I’m very glad of being able to bring you this new Taekwondo Passion episode.
The main purpose from the start of the podcast was to bring you inspiration interviewing outstanding human beings involved in taekwondo.
And this interview can not be described in another way.
Victoria Stambaugh’s taekwondo journey has been amazing.
She qualified for the Tokyo Olympics last March, after a long career pursuing the Olympic dream. To achieve that Victoria has had to overcome countless injuries and 6 knee surgeries.
Victoria recently opened Believe Commit Achieve, an amazing Taekwondo and Parkour facility in The Woodlands, where people can learn the important qualities of discipline, self-control, mental toughness, and perseverance while gaining physical knowledge of movement mastery through Taekwondo and Parkour.

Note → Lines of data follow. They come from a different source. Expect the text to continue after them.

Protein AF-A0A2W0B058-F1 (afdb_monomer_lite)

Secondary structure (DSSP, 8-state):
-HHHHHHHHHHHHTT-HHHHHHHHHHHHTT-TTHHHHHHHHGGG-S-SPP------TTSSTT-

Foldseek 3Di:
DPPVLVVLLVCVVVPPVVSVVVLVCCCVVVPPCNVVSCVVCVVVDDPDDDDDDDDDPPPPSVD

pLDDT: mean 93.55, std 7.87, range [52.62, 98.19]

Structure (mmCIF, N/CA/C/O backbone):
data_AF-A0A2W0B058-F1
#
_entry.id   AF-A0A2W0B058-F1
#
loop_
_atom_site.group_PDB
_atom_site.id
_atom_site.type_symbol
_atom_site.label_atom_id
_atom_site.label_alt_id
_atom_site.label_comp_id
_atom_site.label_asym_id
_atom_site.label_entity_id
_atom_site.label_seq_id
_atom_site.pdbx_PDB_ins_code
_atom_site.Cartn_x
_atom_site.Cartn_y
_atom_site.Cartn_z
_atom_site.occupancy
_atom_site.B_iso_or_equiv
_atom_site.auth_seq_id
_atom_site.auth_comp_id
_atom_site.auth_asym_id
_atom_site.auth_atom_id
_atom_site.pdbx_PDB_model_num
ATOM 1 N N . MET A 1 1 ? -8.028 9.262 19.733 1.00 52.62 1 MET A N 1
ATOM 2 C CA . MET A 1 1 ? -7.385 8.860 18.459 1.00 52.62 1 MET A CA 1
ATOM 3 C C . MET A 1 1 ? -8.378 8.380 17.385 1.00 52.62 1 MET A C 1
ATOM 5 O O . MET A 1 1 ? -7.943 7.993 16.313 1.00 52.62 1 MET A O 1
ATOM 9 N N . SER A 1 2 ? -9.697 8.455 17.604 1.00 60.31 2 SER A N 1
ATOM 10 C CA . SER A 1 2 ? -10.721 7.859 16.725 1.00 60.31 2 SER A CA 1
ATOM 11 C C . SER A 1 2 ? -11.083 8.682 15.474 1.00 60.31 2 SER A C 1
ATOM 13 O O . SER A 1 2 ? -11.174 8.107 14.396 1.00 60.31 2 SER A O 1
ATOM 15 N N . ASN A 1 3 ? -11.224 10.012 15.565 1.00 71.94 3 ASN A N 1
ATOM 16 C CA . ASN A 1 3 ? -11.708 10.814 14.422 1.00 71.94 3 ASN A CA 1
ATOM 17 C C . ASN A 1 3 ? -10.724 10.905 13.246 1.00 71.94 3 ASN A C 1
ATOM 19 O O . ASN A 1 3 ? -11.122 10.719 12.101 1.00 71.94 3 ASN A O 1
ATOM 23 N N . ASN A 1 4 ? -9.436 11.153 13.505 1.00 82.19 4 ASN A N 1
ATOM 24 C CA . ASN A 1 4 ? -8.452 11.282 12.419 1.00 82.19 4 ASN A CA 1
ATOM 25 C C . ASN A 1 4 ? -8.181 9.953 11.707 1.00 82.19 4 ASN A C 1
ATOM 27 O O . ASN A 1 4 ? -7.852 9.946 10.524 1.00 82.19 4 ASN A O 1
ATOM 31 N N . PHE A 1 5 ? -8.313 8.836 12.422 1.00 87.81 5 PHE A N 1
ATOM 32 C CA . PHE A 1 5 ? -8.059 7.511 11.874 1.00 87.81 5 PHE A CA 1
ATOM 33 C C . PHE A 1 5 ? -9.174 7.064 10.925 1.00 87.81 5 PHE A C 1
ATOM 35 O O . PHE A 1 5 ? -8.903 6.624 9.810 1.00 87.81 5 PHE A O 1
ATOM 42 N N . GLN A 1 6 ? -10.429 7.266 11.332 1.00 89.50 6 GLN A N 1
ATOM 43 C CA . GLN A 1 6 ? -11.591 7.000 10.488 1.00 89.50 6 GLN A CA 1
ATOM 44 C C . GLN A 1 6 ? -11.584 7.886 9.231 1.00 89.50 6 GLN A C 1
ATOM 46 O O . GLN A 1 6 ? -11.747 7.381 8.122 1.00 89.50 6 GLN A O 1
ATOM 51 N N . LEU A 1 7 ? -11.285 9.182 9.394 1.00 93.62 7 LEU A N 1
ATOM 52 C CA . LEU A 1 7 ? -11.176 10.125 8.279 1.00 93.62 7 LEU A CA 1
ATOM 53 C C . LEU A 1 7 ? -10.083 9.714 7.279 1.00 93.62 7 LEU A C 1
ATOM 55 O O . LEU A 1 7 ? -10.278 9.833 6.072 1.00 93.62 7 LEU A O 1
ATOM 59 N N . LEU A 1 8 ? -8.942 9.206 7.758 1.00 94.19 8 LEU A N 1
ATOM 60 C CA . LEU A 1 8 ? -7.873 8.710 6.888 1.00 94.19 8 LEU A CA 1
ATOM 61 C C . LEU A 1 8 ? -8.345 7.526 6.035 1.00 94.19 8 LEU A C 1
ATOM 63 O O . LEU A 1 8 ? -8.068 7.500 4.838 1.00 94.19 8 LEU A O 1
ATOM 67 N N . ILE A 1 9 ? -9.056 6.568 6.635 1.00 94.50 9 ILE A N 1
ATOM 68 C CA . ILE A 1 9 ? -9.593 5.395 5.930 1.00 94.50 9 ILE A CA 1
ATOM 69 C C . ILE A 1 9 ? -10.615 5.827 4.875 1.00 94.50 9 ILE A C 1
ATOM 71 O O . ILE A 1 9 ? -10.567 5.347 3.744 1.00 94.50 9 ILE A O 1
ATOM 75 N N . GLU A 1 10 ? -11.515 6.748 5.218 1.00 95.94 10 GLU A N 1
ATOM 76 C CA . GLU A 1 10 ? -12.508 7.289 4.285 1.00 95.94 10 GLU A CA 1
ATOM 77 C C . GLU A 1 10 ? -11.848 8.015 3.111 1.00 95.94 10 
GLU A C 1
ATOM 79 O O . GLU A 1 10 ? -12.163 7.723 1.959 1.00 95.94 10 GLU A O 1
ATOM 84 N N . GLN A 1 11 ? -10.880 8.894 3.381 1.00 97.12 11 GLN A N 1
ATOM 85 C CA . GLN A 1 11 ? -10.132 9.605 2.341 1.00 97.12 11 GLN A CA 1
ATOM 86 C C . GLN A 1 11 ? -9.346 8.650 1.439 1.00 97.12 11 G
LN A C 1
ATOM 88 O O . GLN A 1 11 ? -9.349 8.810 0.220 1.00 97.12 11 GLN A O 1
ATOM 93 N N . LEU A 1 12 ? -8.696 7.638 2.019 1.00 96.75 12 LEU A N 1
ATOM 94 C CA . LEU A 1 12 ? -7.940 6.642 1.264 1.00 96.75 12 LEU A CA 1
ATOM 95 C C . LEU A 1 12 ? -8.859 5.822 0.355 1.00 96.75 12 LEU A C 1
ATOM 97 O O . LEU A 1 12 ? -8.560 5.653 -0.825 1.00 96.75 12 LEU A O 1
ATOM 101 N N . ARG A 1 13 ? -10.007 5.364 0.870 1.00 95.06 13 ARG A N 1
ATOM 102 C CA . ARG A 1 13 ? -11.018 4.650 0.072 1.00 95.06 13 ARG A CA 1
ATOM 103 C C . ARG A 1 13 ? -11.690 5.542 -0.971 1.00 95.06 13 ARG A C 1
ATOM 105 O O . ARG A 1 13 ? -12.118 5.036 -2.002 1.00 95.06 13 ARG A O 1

Victoria is compromised with the taekwondo community and with sharing her experience hoping to inspire others. She conducts 1-on-1 and group training sessions, leads seminars and gives motivational speeches.
She kindly talked with us about her career, what she has done to overcome injuries and surgeries, how she modified her approach to training prioritizing mental training, the importance of surrendering to the outcome, and how she’d like to see taekwondo competition after the lockdown.
Combat sports family tradition.
Victoria’s father and grandfather were professional boxers. So, as she grew up she learned basic aspects of boxing that later helped her in taekwondo, like footwork and head moves.
But Victoria’s family didn’t want her to participate in a sport as violent as boxing. So, first she started Karate and then looking for a place where she can be more competitive started in Olympic Taekwondo.
Victoria had a multisport youth, as is common in successful athletes. She played soccer, basketball and track. She decided to specialize in taekwondo when she realized that she could make big things there.
How to overcome injuries.
Victoria’s career has been constantly marked by injuries, so her will and spirit have been constantly challenged.
Is not easy to overcome one knee surgery, imagine how hard it has been to do it with six.
Her first big injury was when she was just before her first World Championships, in Copenhague. She hadn’t the obligation to compete injured, but she felt a big compromise to do it.
And even that she could barely walk she managed to have a very even match.
After that World Championships she had an Anterior Cruciate Ligament reconstruction in 2010. After it meniscus and ACL reconstruction in 2012, two reconstruction ACL surgeries in 2013, and two meniscectomies in 2018 and 2019.
While she was asleep on her last surgery, after the Lima 2019 Pan Am Games, the doctor realized that Victoria’s knee was worse than what he expected. Talked with her parents and together decided to do what was the best for her.
That resulted in taking out a big part of the meniscus, leaving her knee with only 20 to 30 percent of it. When she woke up after surgery, and she was told the outcome she couldn’t believe it.
She thought that all of her abilities had been taken from her.
Victoria thought it would be impossible to make it to the Olympics in that way. But she did it. How? She shared it with us in the most beautiful part of the interview.
Surrender the outcome
Victoria thought that she was done, thinking of competing again sounded crazy for her, she doubted that she could ever be an athletic person.
The only reason why she continued was that she surrendered to Christ and prayed. She said “If this is gonna happen, it’s gonna be because of you. I’m mentally and physically exhausted, I can go on anymore unless you open the doors for me”.